Indeed if all outputs have the same value and are changing in one time, this is less
energy consuming than if each output is different and is changing.
[0007] Based on all these assumptions, a critical test pattern can be defined per driver
as illustrated in Figure 3.
[0008] The pattern will introduce an overheating of the driver and above all when the addressing
speed is fast (clk and ENA are high frequency signals) like for high-resolution displays.
If the driver is overheated a long time (many frames) it can be definitely damaged.
Moreover, today, the drivers are bonded on the PDP glass by using glue and it is almost
impossible to remove them in order to perform an exchange. Therefore, if a driver
has been damaged, the whole panel can be thrown away.

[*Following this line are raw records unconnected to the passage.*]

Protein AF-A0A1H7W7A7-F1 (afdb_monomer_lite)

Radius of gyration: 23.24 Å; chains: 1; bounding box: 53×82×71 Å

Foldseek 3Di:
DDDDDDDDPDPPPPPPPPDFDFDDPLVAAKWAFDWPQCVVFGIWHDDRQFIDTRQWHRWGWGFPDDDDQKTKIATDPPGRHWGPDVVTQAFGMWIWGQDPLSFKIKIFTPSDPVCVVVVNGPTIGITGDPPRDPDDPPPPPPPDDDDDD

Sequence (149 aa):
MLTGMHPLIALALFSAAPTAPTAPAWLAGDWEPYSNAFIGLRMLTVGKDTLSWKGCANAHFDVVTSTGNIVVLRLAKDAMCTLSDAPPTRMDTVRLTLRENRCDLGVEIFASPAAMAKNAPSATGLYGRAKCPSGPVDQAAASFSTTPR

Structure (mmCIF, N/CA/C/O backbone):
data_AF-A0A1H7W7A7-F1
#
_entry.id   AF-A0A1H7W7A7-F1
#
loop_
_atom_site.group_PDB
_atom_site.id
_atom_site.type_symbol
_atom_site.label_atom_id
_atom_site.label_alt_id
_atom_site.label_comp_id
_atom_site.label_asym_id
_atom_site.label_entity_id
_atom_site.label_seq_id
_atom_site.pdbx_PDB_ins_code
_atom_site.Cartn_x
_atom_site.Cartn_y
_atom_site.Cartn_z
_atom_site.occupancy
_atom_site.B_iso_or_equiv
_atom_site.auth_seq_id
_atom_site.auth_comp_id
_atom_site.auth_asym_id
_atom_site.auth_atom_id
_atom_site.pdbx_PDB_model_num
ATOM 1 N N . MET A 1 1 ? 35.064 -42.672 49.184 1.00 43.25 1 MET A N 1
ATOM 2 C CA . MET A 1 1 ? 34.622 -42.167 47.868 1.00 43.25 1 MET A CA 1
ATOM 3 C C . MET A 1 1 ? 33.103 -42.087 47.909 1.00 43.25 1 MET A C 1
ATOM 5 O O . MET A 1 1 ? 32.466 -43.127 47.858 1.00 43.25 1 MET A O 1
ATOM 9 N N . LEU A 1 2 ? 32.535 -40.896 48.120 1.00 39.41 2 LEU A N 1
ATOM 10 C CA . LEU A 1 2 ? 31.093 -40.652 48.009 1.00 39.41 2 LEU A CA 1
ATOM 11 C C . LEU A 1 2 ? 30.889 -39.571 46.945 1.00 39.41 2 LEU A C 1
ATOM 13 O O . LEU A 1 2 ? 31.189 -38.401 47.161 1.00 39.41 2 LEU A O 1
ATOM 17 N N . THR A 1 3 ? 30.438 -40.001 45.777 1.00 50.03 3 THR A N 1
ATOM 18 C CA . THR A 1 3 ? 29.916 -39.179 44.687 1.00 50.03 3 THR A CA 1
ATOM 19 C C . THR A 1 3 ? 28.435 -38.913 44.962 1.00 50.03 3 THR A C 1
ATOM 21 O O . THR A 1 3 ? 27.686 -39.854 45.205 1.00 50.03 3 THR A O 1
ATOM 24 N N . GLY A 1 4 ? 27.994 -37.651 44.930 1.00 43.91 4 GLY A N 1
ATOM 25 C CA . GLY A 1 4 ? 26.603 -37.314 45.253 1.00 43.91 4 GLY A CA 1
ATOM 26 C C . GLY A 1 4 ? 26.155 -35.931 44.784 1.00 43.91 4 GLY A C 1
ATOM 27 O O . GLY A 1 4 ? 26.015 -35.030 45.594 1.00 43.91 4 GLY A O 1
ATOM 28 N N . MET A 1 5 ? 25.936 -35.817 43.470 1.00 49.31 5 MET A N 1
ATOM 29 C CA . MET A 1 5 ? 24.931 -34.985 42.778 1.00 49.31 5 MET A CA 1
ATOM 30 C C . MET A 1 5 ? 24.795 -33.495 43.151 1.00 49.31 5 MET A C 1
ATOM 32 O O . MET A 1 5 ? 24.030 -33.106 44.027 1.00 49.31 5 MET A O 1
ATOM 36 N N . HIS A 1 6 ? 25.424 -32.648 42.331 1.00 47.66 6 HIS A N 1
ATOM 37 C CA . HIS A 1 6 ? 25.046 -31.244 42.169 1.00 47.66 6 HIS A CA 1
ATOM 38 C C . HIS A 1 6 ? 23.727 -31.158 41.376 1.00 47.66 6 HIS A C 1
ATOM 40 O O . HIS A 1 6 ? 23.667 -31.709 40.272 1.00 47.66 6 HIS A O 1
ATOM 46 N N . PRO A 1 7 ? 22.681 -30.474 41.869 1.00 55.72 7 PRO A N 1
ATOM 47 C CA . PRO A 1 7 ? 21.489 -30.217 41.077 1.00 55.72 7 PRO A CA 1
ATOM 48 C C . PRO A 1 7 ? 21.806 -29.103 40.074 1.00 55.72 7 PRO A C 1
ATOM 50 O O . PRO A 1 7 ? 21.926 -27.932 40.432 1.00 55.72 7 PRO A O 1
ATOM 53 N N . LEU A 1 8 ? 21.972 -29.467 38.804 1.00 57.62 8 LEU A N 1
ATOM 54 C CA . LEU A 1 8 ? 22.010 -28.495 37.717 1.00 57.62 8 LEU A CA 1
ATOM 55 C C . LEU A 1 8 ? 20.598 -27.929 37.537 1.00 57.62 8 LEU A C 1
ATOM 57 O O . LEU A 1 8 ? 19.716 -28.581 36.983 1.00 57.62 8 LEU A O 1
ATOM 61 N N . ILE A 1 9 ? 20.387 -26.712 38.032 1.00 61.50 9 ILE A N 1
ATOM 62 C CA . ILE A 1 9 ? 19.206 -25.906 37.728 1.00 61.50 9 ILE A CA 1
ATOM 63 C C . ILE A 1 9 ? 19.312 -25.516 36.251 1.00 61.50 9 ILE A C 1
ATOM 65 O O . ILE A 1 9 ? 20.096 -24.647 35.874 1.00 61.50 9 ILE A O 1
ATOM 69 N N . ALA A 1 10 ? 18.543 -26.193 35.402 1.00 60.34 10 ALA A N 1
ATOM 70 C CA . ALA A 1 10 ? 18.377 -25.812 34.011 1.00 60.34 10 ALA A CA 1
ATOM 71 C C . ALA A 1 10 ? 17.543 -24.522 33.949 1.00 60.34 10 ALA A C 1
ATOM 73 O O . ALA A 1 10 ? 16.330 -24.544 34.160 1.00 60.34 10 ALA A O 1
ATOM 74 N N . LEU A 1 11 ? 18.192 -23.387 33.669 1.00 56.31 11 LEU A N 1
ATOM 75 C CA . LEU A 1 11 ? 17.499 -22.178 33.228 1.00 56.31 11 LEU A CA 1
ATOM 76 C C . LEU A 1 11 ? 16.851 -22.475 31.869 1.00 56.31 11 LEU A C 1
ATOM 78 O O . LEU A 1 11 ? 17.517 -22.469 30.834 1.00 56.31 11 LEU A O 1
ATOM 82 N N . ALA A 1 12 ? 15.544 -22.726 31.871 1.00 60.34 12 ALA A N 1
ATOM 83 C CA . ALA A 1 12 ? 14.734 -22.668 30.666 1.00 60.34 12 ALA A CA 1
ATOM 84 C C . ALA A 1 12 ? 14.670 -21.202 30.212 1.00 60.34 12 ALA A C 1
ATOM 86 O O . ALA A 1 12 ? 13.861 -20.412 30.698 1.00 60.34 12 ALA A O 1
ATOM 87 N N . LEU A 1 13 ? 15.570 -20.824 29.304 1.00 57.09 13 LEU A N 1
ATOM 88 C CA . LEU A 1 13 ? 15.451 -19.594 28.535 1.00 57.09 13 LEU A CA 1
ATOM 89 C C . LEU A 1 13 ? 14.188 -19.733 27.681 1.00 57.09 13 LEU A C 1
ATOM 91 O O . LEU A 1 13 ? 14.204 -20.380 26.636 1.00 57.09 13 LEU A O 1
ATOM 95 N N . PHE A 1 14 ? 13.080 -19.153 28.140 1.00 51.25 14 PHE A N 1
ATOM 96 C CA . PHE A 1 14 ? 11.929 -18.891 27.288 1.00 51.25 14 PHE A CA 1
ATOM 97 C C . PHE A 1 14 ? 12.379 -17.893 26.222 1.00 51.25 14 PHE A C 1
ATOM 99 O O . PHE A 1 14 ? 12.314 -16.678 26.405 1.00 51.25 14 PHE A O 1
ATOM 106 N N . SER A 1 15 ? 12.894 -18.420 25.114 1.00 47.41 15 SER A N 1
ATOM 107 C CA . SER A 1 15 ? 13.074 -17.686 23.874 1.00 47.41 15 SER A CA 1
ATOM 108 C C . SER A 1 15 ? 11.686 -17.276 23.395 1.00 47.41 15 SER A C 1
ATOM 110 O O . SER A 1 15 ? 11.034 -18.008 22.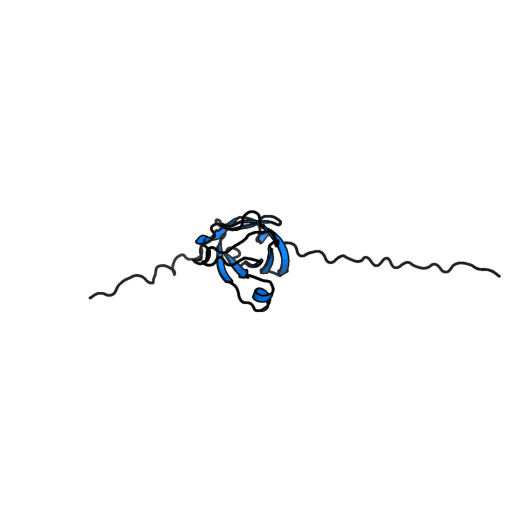653 1.00 47.41 15 SER A O 1
ATOM 112 N N . ALA A 1 16 ? 11.199 -16.127 23.868 1.00 52.8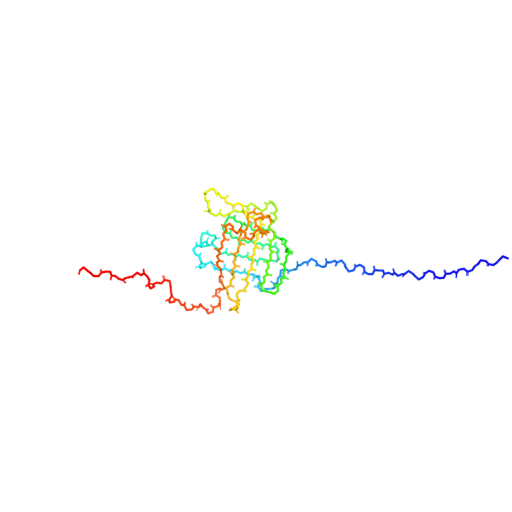1 16 ALA A N 1
ATOM 113 C CA . ALA A 1 16 ? 10.082 -15.441 23.248 1.00 52.81 16 ALA A CA 1
ATOM 114 C C . ALA A 1 16 ? 10.513 -15.149 21.807 1.00 52.81 16 ALA A C 1
ATOM 116 O O . ALA A 1 16 ? 11.291 -14.229 21.554 1.00 52.81 16 ALA A O 1
ATOM 117 N N . ALA A 1 17 ? 10.099 -16.016 20.881 1.00 54.56 17 ALA A N 1
ATOM 118 C CA . ALA A 1 17 ? 10.305 -15.794 19.464 1.00 54.56 17 ALA A CA 1
ATOM 119 C C . ALA A 1 17 ? 9.753 -14.398 19.138 1.00 54.56 17 ALA A C 1
ATOM 121 O O . ALA A 1 17 ? 8.647 -14.083 19.587 1.00 54.56 17 ALA A O 1
ATOM 122 N N . PRO A 1 18 ? 10.504 -13.545 18.420 1.00 58.47 18 PRO A N 1
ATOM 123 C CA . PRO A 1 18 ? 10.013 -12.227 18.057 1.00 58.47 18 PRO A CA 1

[0009] Today, in order to avoid such a problem, there are three possibilities:
- A technical one that tries to avoid such an overheating by limiting either the addressing
speed (clk and ENA frequencies are low), or the number of sub-fields used per frame.
- A coding one that tries to use a specific coding that should reduce the situation
depicted in Figure 3 for a standard picture (reduce the toggling inside a codeword).
- A signal-processing one that tries directly to detect critical patterns in order to
reduce the number of sub-fields used during addressing.
A typical real pattern introducing the problem of Figure 3 is shown in Figure 4.
[0010] The problem is that, even if this pattern is a seldom one and could mainly appear
only in case of PC applications, the display should be made robust enough in order
not to be destroyed. This needs solutions as those described just before. The problem
is that such solutions do not cover all possibilities or all risks. Moreover, some
solutions (e.g. coding ones) are limiting the flexibility of the display that can
have an impact on the picture quality (e.g. less sub-fields or not optimized coding).
Invention
[0011] It is the object of the present invention to avoid overheating while enabling a full
flexibility in the display usage.
[0012] According to the present invention this object is solved by a method for driving
a plasma display panel including the steps of serially receiving display data in form
of a sequence of data samples and parallelly forwarding the display data in the form
of data blocks each consisting of a predefined number of data samples, as well as
counting data samples the value of which differs from that of a neighbouring or preceding
data sample and providing a respective counting signal for driving the plasma display
panel.
[0013] Furthermore, there is provided a method for driving a plasma display panel including
the steps of serially receiving display data in form of a sequence of data samples
and parallelly forwarding the display data in the form of data blocks each consisting
of a predefined number of data samples, as well as adding transition information to
each data sample, the transition information representing a relation between the value
of the data sample and the value of a neighbouring data sample, counting data samples
the value and/or the transition information of which differs from that of a neighbouring
or preceding data sample and providing a respective counting signal for driving the
plasma display panel.
[0014] Moreover, the above object is solved by an apparatus for driving a plasma display
panel including receiving means for serially receiving display data in form of a sequence
of data samples and transmitting means for parallelly forwarding the display data
in the form of data blocks each consisting of a predefined number of data samples,
as well as counting means for counting data samples the value of which differs from
that of a neighbouring or preceding data sample and for providing a respective counting
signal for driving the plasma display panel.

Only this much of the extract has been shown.